Os dados constam das informações disponibilizadas pelo banco central, nesta quarta-feira, indicando que o fundo iniciou a sua trajectória com uma evolução positiva, impulsionada sobretudo pelas primeiras receitas provenientes da exploração de gás natural liquefeito no País.

A criação do Fundo representa um dos instrumentos estratégicos definidos pelo Estado para gerir as receitas provenientes dos recursos naturais, particularmente do gás natural descoberto na bacia do Rovuma, em Cabo Delgado. O mecanismo pretende assegurar que parte significativa desses recursos seja canalizada para a poupança nacional e para o financiamento de iniciativas estruturantes de desenvolvimento, com impacto tanto no presente como nas gerações futuras.

Os dados oficiais indicam que o crescimento registado no valor do fundo ocorreu entre Dezembro de 2025 e o início de Março de 2026, período que coincide com os primeiros meses de funcionamento efectivo da estrutura. No dia 2 de Março, segundo o banco central, o valor do fundo era de cerca de 117 milhões de dólares.

O ponto de partida para o Fundo Soberano ocorreu a 10 de Dezembro de 2025, quando o Governo transferiu para o Banco de Moçambique o primeiro montante destinado à capitalização do fundo. Na altura, foram depositados 109,97 milhões de dólares, provenientes das receitas iniciais da exploração de gás natural.

O valor constituiu a base financeira para o arranque das operações do FSM e para a implementação do seu modelo de gestão. Posteriormente, a 6 de Janeiro de 2026, foi realizada uma nova transferência de recursos para o fundo, desta vez no valor de cerca de 6,2 milhões de dólares.

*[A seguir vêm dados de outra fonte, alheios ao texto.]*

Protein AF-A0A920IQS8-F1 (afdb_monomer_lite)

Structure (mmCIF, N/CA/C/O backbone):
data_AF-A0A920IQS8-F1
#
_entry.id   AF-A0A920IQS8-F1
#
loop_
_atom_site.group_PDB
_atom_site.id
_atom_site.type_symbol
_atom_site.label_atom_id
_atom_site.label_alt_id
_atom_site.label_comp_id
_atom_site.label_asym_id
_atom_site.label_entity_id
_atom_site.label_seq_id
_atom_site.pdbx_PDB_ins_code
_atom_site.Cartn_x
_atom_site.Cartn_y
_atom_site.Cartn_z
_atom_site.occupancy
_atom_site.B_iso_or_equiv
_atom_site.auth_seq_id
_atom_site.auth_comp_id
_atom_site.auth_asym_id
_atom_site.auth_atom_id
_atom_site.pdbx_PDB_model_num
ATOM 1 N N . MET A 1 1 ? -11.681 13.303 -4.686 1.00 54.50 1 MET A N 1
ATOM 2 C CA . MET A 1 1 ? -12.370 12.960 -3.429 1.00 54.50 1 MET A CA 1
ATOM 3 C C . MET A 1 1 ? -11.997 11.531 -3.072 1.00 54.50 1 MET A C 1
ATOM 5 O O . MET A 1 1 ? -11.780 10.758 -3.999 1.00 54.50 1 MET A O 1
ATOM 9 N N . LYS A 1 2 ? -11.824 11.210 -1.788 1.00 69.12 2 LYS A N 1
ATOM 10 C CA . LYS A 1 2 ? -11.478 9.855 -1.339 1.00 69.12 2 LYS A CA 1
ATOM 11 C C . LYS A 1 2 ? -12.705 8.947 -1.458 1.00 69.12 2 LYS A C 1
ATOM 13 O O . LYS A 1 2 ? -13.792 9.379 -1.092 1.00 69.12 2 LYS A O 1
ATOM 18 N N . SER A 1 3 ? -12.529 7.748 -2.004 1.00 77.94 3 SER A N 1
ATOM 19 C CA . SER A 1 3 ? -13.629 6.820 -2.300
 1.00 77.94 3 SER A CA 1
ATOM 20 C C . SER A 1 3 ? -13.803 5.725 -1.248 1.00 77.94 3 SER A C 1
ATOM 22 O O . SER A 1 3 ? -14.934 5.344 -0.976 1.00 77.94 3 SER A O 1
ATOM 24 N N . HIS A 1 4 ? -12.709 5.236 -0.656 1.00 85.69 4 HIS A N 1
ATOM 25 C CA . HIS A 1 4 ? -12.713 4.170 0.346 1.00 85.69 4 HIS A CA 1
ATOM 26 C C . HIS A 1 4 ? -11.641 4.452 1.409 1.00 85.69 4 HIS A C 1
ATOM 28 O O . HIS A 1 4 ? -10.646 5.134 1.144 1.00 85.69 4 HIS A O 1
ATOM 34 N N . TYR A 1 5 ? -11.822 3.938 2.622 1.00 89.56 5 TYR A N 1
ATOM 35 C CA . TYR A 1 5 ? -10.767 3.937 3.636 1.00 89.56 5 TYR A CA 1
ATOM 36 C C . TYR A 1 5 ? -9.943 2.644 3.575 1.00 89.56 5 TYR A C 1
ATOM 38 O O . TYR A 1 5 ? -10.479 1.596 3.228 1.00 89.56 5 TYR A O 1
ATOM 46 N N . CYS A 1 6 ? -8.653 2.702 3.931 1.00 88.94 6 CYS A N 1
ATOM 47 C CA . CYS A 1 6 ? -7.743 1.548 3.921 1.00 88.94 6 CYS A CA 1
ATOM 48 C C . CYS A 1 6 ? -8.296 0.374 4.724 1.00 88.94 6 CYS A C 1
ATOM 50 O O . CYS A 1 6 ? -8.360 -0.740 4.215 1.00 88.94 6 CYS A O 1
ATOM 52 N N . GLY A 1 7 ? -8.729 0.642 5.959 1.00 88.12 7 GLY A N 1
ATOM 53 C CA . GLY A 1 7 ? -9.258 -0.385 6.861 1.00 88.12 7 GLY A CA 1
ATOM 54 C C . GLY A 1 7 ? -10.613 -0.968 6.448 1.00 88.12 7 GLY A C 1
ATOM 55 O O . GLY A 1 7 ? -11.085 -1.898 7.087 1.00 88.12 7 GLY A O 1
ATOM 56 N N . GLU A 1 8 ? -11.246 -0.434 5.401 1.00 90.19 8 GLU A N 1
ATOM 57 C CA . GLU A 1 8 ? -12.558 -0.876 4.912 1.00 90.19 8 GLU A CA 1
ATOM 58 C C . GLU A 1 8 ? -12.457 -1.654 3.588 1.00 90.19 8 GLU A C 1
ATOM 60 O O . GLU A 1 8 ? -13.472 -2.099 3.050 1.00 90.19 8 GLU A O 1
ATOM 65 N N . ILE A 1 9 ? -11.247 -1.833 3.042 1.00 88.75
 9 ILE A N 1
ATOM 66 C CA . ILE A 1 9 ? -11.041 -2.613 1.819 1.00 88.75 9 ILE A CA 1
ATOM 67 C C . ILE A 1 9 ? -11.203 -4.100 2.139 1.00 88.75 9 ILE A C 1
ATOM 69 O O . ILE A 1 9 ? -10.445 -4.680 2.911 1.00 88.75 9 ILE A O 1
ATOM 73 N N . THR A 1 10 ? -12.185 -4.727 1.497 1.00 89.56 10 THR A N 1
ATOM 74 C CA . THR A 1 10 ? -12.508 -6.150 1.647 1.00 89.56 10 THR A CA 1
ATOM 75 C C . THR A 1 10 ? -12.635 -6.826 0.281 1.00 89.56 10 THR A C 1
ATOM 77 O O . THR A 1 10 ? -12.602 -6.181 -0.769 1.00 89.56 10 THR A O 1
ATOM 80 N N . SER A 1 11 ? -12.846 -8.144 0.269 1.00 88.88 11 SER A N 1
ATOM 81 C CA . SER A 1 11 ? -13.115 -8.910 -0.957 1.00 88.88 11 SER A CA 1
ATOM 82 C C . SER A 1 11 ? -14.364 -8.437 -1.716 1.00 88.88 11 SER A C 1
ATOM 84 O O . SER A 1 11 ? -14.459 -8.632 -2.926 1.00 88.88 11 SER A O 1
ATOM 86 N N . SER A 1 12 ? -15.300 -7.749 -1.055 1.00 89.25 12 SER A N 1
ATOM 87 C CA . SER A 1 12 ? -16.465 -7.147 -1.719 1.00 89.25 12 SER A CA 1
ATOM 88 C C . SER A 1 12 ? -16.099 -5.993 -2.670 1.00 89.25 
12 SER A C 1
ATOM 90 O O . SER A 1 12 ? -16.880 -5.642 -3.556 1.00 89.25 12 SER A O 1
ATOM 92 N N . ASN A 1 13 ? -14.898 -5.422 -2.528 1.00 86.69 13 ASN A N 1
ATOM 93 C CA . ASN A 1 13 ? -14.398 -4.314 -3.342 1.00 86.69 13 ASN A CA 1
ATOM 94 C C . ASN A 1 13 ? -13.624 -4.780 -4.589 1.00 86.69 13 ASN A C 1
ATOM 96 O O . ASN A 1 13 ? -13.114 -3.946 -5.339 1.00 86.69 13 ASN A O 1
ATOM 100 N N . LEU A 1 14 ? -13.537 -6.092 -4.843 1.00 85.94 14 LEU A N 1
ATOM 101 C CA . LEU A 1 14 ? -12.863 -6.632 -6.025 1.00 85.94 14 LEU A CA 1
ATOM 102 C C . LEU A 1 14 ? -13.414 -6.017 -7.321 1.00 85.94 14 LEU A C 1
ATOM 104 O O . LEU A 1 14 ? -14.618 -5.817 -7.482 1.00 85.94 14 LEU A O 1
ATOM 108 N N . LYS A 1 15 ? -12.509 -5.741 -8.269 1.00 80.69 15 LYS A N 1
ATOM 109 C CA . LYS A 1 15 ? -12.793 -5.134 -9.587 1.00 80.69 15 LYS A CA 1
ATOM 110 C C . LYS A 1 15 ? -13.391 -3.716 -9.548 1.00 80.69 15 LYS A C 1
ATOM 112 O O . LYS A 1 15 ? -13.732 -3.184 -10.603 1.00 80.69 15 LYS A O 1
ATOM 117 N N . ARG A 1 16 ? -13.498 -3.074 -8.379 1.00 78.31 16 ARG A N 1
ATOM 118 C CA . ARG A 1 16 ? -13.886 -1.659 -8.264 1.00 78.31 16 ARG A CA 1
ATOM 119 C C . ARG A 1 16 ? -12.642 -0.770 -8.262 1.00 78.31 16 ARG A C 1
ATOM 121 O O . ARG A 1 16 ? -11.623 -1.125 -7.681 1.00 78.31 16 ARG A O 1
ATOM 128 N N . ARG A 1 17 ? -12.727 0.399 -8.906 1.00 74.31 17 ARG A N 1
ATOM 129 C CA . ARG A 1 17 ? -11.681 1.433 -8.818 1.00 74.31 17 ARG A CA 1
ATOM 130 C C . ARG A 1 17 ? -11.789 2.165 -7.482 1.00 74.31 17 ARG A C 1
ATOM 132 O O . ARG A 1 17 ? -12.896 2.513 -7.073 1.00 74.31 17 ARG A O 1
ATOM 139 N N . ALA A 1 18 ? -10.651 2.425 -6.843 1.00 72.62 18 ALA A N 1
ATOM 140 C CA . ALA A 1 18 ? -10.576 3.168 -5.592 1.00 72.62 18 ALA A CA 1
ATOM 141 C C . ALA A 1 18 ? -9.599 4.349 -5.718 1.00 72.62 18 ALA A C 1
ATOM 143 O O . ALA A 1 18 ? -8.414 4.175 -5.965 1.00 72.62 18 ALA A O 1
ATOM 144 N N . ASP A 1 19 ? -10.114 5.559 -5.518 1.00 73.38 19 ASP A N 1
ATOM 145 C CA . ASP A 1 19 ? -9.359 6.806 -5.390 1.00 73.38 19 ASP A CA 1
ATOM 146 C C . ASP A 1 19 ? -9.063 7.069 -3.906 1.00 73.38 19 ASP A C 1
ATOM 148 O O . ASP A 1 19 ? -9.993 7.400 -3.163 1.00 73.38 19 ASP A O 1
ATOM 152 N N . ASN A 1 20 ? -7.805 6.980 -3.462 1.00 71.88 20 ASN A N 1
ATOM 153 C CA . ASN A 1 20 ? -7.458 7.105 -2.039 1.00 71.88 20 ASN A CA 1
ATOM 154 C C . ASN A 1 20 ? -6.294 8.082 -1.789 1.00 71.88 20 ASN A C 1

A soma desses montantes, aliada à valorização dos activos financeiros nos quais o capital começou a ser aplicado em três bancos no exterior, contribuiu para o crescimento global do fundo ao longo dos primeiros três meses de actividade.

O Fundo Soberano de Moçambique foi oficialmente criado após a aprovação da respectiva lei pela Assembleia da República em 15 de Dezembro de 2023. A legislação estabelece as bases de funcionamento, os objectivos estratégicos e os mecanismos de governação do fundo, que deverá desempenhar um papel central na gestão das receitas provenientes do sector de hidrocarbonetos.

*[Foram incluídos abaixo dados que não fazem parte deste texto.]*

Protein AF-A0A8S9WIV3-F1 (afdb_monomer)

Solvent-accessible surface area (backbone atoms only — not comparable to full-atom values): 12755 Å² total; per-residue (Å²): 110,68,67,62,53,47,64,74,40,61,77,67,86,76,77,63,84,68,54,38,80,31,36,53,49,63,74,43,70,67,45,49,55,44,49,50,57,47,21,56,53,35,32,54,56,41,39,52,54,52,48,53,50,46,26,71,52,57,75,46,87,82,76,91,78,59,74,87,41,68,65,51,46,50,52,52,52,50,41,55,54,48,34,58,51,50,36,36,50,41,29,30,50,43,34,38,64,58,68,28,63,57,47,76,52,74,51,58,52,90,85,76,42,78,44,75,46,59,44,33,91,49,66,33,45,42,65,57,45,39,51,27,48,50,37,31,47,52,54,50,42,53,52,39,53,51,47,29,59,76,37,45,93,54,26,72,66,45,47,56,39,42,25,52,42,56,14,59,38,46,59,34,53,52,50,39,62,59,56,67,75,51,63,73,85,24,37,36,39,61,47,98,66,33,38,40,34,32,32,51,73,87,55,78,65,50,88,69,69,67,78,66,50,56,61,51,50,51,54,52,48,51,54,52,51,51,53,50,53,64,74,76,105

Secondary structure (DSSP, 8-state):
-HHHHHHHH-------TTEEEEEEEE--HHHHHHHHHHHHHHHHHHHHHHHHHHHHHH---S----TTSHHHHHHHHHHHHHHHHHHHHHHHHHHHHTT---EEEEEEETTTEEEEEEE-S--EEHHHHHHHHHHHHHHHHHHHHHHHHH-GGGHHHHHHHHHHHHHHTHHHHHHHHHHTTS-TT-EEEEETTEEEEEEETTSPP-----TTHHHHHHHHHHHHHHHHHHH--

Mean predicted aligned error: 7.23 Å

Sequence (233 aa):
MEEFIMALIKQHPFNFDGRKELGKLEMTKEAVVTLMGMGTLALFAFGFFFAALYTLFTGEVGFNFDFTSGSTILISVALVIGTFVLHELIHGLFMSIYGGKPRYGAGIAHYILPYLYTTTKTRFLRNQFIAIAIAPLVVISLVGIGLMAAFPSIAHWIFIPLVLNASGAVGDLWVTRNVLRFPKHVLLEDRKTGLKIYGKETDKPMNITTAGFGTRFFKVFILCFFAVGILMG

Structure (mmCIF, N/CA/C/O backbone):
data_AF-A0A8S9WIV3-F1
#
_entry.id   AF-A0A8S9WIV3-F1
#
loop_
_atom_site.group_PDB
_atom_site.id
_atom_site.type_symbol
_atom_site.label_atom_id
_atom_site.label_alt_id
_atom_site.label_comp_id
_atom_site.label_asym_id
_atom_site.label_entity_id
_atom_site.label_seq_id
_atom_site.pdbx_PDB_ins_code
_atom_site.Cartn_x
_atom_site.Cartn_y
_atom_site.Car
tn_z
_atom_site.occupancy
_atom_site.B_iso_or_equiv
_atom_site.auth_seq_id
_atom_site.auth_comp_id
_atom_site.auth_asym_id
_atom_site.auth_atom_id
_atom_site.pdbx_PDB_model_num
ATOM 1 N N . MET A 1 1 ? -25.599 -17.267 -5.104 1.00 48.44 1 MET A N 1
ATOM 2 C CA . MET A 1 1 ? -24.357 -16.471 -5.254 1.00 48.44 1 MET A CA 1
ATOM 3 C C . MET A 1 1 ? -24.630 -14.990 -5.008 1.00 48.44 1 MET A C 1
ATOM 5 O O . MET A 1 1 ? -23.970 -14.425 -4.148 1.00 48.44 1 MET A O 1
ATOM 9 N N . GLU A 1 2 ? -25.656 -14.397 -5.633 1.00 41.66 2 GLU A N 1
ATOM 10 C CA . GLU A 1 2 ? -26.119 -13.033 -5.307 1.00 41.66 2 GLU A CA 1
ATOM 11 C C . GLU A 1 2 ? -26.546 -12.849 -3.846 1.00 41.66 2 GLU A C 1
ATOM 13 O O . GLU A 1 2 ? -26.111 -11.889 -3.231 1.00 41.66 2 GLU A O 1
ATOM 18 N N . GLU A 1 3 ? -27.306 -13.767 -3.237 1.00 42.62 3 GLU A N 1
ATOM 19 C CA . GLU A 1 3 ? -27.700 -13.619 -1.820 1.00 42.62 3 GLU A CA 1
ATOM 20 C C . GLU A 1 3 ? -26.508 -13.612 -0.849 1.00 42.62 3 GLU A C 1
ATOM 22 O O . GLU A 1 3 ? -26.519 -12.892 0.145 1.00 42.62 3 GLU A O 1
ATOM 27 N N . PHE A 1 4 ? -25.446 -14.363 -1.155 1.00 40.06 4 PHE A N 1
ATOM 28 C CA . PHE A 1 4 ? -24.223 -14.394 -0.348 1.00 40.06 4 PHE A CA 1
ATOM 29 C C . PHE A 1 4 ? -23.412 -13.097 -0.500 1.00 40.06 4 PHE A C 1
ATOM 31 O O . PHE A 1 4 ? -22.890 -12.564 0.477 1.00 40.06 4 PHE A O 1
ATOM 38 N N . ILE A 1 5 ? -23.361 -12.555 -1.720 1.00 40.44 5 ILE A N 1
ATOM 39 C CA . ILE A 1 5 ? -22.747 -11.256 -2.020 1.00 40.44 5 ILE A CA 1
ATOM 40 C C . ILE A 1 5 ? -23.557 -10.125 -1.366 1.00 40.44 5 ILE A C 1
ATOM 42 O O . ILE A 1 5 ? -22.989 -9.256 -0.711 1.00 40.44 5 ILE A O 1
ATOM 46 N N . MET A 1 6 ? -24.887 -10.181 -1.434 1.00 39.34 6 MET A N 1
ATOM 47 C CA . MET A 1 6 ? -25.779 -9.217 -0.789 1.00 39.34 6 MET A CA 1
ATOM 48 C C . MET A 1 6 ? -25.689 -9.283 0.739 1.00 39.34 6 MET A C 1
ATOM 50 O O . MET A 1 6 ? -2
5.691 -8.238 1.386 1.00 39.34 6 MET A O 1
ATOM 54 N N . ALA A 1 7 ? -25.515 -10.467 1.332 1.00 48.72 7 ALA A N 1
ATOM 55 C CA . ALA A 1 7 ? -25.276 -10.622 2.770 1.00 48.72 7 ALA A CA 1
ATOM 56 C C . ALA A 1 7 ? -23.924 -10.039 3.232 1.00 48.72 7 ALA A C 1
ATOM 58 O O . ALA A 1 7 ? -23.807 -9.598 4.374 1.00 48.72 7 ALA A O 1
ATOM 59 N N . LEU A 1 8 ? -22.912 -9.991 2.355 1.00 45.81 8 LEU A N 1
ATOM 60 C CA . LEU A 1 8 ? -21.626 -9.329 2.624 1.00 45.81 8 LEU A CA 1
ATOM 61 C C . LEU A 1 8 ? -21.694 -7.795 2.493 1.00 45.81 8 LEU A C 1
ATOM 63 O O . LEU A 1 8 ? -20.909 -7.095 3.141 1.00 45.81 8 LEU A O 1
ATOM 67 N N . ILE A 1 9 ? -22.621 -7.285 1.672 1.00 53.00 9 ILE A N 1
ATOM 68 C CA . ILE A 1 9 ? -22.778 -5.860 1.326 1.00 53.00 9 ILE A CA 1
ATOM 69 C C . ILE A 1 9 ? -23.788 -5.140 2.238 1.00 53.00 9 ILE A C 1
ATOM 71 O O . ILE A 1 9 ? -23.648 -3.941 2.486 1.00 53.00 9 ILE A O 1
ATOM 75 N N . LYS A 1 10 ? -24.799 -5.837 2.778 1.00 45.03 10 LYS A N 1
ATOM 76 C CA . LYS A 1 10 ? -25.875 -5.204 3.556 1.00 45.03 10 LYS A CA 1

Entre as principais disposições da lei encontra-se a determinação de que 40% das receitas anuais provenientes da exploração de gás natural sejam canalizadas para o Fundo Soberano. As projecções indicam que, a partir da década de 2040, essas receitas poderão alcançar cerca de 6 mil milhões de dólares por ano, dependendo da evolução da produção e das condições do mercado internacional de energia.

De acordo com o Banco de Moçambique, que assume a gestão operacional do fundo, o FSM deve ser entendido como uma carteira de investimentos estruturada segundo critérios técnicos rigorosos e alinhada com a legislação nacional. A instituição esclarece que “o FSM é uma carteira de activos financeiros, gerida de acordo com os princípios, regras e procedimentos estabelecidos na lei”.

A função do banco central consiste em gerir os recursos no mercado financeiro internacional, aplicando os fundos em activos que permitam preservar e aumentar o valor do capital ao longo do tempo, respeitando simultaneamente os limites de risco definidos pela política de investimentos.

A instituição explica que a criação do FSM foi “motivada pela necessidade imperativa de garantir que as receitas geradas pela exploração de petróleo e gás impulsionam o desenvolvimento social e económico do País”.

Para além deste objectivo, o banco central sublinha que o fundo deverá desempenhar um papel importante na estabilidade macroeconómica e na construção de uma base sólida de poupança nacional. Nesse sentido, acrescenta que o mecanismo visa “maximizar os benefícios para a economia nacional e assegurar que estas receitas sirvam como um pilar de estabilização do Orçamento do Estado, bem como uma base sólida para a criação de poupança e acumulação de riqueza para as gerações futuras”.

A estrutura institucional do Fundo Soberano prevê uma divisão clara de responsabilidades entre diferentes entidades do Estado. O Governo é responsável pela supervisão global e pela definição das orientações estratégicas, enquanto o Banco de Moçambique assegura a gestão operacional e a execução da política de investimentos.

A gestão do Fundo está sujeita a mecanismos de controlo e auditoria, incluindo fiscalização interna e externa, com o objectivo de garantir transparência, responsabilidade e conformidade com as normas legais e financeiras.

A evolução inicial positiva do Fundo Soberano ocorre num momento em que Moçambique continua a desenvolver projectos de grande escala para exploração de gás natural na Bacia do Rovuma, considerada uma das maiores reservas mundiais desse recurso.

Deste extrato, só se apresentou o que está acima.